Exercise aim » Copy exactly the lines of the material below, starting with the first and including the line that holds "ATOM 19 C CA".

★ ★ ★

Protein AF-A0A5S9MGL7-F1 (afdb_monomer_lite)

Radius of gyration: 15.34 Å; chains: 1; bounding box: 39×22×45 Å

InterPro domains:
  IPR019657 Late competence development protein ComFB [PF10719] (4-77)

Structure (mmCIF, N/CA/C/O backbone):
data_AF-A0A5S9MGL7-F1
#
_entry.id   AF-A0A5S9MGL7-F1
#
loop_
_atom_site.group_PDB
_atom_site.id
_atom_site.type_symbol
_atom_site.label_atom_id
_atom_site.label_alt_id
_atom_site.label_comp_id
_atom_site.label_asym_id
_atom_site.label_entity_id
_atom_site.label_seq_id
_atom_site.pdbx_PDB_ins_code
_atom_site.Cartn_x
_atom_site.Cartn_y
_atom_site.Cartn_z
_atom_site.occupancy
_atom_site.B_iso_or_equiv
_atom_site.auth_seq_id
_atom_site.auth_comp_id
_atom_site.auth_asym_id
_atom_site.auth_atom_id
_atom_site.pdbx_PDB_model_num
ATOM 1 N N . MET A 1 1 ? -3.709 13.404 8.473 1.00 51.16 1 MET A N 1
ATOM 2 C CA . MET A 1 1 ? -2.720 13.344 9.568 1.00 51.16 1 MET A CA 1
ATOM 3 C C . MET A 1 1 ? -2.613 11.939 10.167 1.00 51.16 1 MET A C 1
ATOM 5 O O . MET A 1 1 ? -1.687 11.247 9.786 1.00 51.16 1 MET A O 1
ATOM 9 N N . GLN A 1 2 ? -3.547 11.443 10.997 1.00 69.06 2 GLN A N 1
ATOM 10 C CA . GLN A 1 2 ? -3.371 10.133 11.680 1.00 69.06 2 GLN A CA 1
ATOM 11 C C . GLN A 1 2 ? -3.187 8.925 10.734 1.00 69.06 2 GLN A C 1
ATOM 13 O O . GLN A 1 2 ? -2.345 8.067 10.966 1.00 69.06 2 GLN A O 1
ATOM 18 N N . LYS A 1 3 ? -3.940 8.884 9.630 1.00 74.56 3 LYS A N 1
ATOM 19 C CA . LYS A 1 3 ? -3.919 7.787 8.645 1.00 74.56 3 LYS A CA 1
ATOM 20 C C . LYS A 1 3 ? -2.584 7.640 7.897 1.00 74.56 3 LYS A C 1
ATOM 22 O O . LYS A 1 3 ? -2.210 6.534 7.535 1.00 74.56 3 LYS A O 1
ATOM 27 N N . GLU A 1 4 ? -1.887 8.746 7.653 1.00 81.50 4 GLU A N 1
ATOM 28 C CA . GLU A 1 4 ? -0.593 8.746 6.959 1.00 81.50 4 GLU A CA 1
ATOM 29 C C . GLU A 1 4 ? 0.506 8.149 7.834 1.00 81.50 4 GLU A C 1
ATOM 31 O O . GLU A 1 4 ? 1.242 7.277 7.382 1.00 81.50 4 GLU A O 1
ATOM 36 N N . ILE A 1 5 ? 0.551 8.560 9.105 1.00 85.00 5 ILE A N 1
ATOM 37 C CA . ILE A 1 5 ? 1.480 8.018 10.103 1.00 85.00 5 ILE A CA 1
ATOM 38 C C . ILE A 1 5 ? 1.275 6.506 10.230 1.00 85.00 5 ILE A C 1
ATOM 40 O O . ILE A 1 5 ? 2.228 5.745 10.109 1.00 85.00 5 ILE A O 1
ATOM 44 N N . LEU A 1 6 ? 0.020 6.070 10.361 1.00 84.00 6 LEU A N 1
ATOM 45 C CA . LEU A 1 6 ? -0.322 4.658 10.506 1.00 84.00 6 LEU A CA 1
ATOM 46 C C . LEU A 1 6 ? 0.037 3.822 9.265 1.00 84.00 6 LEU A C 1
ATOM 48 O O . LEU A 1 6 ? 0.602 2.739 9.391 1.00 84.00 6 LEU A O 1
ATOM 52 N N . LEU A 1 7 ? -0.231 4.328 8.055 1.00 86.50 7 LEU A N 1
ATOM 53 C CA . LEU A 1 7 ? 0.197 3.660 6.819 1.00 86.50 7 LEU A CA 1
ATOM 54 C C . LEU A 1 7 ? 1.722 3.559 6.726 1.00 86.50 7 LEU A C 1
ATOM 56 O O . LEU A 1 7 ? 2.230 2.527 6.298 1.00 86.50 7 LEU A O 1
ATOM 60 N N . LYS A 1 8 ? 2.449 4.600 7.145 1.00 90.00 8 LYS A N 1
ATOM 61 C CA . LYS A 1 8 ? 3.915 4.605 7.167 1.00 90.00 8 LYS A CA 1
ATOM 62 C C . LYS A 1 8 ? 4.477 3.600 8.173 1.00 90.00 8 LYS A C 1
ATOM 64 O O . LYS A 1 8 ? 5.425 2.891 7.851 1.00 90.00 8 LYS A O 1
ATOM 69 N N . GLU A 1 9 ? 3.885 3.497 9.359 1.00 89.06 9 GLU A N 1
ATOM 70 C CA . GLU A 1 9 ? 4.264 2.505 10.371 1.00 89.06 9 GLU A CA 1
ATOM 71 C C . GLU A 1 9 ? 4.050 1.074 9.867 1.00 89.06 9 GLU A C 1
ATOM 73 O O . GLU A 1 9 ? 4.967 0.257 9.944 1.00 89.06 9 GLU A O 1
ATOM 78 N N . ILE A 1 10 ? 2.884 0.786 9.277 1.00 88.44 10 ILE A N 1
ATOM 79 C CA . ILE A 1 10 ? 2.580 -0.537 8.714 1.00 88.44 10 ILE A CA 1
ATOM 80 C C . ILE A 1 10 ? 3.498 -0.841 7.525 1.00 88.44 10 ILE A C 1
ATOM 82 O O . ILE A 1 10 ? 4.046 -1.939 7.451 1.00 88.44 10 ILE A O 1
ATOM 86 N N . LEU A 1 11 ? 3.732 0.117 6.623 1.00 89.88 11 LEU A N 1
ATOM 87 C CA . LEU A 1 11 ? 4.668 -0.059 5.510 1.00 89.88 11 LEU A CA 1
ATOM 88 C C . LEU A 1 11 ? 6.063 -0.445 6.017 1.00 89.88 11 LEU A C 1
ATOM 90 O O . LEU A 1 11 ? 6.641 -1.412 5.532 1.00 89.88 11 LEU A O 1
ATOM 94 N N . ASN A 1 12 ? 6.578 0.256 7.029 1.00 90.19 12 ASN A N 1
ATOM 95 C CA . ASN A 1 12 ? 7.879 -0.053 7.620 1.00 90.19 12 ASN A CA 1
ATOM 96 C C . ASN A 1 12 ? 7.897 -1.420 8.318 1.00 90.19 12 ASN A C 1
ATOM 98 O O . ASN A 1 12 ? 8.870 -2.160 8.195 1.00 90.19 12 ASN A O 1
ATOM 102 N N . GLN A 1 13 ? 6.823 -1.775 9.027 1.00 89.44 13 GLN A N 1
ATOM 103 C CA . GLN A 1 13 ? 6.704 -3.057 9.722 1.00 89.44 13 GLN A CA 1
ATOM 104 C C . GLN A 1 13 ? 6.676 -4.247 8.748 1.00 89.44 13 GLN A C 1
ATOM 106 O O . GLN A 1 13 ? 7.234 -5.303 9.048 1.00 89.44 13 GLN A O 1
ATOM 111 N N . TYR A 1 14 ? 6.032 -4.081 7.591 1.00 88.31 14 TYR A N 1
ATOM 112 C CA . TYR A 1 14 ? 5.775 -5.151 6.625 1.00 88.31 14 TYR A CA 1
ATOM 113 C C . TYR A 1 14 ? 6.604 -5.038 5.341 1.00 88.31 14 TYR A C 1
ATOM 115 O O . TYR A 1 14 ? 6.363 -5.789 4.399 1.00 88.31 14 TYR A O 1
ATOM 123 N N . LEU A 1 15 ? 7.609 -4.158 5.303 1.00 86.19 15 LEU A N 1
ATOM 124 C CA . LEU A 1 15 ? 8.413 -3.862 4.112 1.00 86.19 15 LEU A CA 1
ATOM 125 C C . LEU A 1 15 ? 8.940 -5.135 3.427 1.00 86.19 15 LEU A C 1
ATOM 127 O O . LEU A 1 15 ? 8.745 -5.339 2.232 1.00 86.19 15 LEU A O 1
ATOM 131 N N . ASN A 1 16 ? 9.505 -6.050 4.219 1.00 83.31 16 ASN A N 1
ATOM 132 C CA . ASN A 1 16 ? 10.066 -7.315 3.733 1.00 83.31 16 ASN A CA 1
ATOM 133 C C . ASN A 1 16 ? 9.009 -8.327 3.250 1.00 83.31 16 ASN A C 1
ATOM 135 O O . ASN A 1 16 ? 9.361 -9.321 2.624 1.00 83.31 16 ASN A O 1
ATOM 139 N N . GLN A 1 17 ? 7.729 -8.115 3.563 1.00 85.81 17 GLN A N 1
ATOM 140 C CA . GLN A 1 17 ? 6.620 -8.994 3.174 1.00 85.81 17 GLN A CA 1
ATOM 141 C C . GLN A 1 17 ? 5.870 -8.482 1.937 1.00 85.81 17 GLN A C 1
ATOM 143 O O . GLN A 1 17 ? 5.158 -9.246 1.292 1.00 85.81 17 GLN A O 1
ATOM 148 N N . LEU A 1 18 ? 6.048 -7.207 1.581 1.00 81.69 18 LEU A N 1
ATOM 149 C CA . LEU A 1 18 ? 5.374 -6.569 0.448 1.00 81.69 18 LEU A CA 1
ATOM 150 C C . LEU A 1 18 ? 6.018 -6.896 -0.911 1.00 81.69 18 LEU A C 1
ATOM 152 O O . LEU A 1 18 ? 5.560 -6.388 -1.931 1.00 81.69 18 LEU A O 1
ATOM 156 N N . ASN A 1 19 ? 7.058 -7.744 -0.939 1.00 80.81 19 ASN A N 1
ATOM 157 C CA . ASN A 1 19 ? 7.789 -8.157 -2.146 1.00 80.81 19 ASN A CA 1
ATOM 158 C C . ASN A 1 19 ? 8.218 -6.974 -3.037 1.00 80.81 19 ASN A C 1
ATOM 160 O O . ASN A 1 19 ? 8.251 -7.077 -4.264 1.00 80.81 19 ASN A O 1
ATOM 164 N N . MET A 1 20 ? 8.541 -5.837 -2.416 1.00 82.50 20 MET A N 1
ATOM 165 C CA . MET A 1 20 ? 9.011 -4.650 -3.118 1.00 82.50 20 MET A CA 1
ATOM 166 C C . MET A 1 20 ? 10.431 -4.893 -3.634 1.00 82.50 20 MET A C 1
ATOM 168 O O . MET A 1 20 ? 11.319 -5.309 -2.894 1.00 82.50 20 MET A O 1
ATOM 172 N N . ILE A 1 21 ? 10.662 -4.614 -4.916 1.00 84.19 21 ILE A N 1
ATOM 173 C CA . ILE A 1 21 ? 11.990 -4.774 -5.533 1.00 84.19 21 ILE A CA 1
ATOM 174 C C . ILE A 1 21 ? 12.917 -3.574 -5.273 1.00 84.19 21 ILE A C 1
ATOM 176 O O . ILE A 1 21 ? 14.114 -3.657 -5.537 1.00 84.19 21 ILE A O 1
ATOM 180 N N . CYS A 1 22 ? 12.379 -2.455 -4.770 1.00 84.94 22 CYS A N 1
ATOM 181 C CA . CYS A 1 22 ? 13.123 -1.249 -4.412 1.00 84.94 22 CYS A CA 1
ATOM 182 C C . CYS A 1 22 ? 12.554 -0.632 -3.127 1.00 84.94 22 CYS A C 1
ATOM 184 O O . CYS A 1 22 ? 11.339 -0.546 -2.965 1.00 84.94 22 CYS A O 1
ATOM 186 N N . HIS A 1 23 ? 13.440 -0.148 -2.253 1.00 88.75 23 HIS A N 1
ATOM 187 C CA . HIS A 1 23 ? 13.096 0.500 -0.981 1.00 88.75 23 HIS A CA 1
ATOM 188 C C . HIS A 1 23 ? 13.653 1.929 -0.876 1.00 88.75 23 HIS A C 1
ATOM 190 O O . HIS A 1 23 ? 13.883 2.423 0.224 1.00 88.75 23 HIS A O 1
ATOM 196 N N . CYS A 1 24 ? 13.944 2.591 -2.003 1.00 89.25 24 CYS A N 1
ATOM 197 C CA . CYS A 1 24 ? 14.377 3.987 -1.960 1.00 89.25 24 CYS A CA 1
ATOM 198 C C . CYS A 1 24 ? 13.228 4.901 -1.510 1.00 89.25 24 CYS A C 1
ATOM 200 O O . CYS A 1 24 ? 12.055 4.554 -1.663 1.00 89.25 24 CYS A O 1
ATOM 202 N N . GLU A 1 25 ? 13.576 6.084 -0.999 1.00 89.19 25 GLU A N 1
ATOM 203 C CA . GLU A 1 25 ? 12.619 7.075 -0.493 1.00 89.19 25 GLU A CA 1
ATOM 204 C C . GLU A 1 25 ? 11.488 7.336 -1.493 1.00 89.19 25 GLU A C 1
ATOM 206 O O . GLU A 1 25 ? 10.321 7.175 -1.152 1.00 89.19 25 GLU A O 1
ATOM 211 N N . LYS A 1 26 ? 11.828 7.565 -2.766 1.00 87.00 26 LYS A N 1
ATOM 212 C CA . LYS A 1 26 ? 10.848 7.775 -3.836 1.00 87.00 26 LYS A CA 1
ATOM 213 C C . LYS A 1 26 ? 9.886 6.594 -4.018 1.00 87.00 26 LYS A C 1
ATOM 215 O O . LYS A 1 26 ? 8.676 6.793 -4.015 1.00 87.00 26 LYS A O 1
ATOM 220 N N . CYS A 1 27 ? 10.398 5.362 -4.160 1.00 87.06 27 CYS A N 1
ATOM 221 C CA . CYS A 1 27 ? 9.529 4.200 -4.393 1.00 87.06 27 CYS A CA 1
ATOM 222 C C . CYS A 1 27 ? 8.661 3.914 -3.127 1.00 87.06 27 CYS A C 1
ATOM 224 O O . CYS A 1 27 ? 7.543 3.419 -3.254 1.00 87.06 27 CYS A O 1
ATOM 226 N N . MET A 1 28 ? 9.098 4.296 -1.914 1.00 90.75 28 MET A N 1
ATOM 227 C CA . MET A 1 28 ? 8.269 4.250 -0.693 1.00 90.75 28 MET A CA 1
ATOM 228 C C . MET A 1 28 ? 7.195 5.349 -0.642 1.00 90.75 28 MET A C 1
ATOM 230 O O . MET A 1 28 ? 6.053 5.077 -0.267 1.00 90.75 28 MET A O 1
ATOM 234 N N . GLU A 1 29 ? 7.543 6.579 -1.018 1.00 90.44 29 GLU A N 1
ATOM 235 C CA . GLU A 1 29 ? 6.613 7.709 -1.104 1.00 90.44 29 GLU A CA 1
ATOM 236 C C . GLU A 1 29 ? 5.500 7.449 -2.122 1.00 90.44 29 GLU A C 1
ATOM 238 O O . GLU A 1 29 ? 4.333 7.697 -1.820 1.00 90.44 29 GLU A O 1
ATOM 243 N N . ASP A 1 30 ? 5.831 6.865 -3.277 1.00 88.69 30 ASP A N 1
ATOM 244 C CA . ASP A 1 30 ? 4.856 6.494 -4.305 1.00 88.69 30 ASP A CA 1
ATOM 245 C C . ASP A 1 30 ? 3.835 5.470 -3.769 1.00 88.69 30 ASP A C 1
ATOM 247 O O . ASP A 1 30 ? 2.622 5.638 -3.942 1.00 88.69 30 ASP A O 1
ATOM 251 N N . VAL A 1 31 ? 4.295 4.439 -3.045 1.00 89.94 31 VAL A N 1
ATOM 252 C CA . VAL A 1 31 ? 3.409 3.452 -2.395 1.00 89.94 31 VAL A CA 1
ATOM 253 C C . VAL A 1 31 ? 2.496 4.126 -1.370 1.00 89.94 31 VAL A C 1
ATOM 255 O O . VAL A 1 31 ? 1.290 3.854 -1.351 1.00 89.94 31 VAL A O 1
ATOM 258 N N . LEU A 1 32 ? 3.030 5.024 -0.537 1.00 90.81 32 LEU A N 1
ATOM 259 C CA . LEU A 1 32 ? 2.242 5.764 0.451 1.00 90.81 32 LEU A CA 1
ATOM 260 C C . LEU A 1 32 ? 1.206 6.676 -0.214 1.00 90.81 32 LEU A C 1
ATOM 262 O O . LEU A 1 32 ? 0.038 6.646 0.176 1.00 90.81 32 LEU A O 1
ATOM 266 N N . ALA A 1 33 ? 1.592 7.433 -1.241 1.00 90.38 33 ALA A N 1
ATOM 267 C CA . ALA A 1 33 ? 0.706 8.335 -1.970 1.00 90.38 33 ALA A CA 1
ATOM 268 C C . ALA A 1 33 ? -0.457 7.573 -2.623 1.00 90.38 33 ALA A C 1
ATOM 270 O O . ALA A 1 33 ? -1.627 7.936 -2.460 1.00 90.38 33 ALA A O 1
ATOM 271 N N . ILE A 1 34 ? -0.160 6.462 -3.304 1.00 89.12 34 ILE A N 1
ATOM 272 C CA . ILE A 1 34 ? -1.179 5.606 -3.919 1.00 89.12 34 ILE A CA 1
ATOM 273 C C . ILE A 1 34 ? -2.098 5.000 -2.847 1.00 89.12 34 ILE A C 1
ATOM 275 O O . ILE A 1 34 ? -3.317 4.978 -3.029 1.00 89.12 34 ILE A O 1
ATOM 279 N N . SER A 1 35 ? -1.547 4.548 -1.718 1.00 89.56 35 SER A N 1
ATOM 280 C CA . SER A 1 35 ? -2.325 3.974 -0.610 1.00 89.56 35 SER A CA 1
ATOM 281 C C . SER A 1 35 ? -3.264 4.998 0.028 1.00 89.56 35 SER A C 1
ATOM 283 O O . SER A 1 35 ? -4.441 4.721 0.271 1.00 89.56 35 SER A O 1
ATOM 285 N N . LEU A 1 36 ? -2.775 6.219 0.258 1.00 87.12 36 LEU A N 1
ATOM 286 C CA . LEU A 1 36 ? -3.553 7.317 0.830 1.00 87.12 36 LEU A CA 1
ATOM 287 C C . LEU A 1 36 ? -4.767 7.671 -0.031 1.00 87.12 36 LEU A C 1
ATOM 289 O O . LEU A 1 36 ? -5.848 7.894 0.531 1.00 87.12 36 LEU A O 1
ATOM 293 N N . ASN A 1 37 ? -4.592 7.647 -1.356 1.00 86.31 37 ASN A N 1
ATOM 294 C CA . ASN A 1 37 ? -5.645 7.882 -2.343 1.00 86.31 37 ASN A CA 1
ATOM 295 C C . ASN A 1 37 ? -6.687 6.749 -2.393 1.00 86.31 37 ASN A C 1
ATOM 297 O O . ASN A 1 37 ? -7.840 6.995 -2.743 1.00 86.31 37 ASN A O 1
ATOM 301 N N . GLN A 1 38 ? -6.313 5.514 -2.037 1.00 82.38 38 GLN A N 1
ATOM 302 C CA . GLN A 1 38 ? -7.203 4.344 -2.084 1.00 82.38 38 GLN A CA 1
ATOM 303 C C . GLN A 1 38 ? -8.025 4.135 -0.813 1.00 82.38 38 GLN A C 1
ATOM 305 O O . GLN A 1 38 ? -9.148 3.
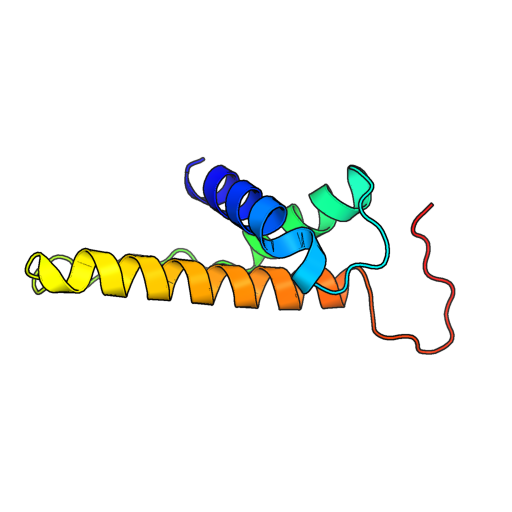628 -0.871 1.00 82.38 38 GLN A O 1
ATOM 310 N N . VAL A 1 39 ? -7.492 4.512 0.348 1.00 72.38 39 VAL A N 1
ATOM 311 C CA . VAL A 1 39 ? -8.231 4.395 1.607 1.00 72.38 39 VAL A CA 1
ATOM 312 C C . VAL A 1 39 ? -9.401 5.388 1.579 1.00 72.38 39 VAL A C 1
ATOM 314 O O . VAL A 1 39 ? -9.230 6.583 1.851 1.00 72.38 39 VAL A O 1
ATOM 317 N N . LYS A 1 40 ? -10.600 4.877 1.285 1.00 63.25 40 LYS A N 1
ATOM 318 C CA . LYS A 1 40 ? -11.864 5.612 1.418 1.00 63.25 40 LYS A CA 1
ATOM 319 C C . LYS A 1 40 ? -12.001 6.147 2.853 1.00 63.25 40 LYS A C 1
ATOM 321 O O . LYS A 1 40 ? -11.595 5.450 3.787 1.00 63.25 40 LYS A O 1
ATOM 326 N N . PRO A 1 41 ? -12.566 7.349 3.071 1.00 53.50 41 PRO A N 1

★ ★ ★

Worked solution »
Protein AF-A0A5S9MGL7-F1 (afdb_monomer_lite)

Radius of gyration: 15.34 Å; chains: 1; bounding box: 39×22×45 Å

InterPro domains:
  IPR019657 Late competence development protein ComFB [PF10719] (4-77)

Structure (mmCIF, N/CA/C/O backbone):
data_AF-A0A5S9MGL7-F1
#
_entry.id   AF-A0A5S9MGL7-F1
#
loop_
_atom_site.group_PDB
_atom_site.id
_atom_site.type_symbol
_atom_site.label_atom_id
_atom_site.label_alt_id
_atom_site.label_comp_id
_atom_site.label_asym_id
_atom_site.label_entity_id
_atom_site.label_seq_id
_atom_site.pdbx_PDB_ins_code
_atom_site.Cartn_x
_atom_site.Cartn_y
_atom_site.Cartn_z
_atom_site.occupancy
_atom_site.B_iso_or_equiv
_atom_site.auth_seq_id
_atom_site.auth_comp_id
_atom_site.auth_asym_id
_atom_site.auth_atom_id
_atom_site.pdbx_PDB_model_num
ATOM 1 N N . MET A 1 1 ? -3.709 13.404 8.473 1.00 51.16 1 MET A N 1
ATOM 2 C CA . MET A 1 1 ? -2.720 13.344 9.568 1.00 51.16 1 MET A CA 1
ATOM 3 C C . MET A 1 1 ? -2.613 11.939 10.167 1.00 51.16 1 MET A C 1
ATOM 5 O O . MET A 1 1 ? -1.687 11.247 9.786 1.00 51.16 1 MET A O 1
ATOM 9 N N . GLN A 1 2 ? -3.547 11.443 10.997 1.00 69.06 2 GLN A N 1
ATOM 10 C CA . GLN A 1 2 ? -3.371 10.133 11.680 1.00 69.06 2 GLN A CA 1
ATOM 11 C C . GLN A 1 2 ? -3.187 8.925 10.734 1.00 69.06 2 GLN A C 1
ATOM 13 O O . GLN A 1 2 ? -2.345 8.067 10.966 1.00 69.06 2 GLN A O 1
ATOM 18 N N . LYS A 1 3 ? -3.940 8.884 9.630 1.00 74.56 3 LYS A N 1
ATOM 19 C CA . LYS A 1 3 ? -3.919 7.787 8.645 1.00 74.56 3 LYS A CA 1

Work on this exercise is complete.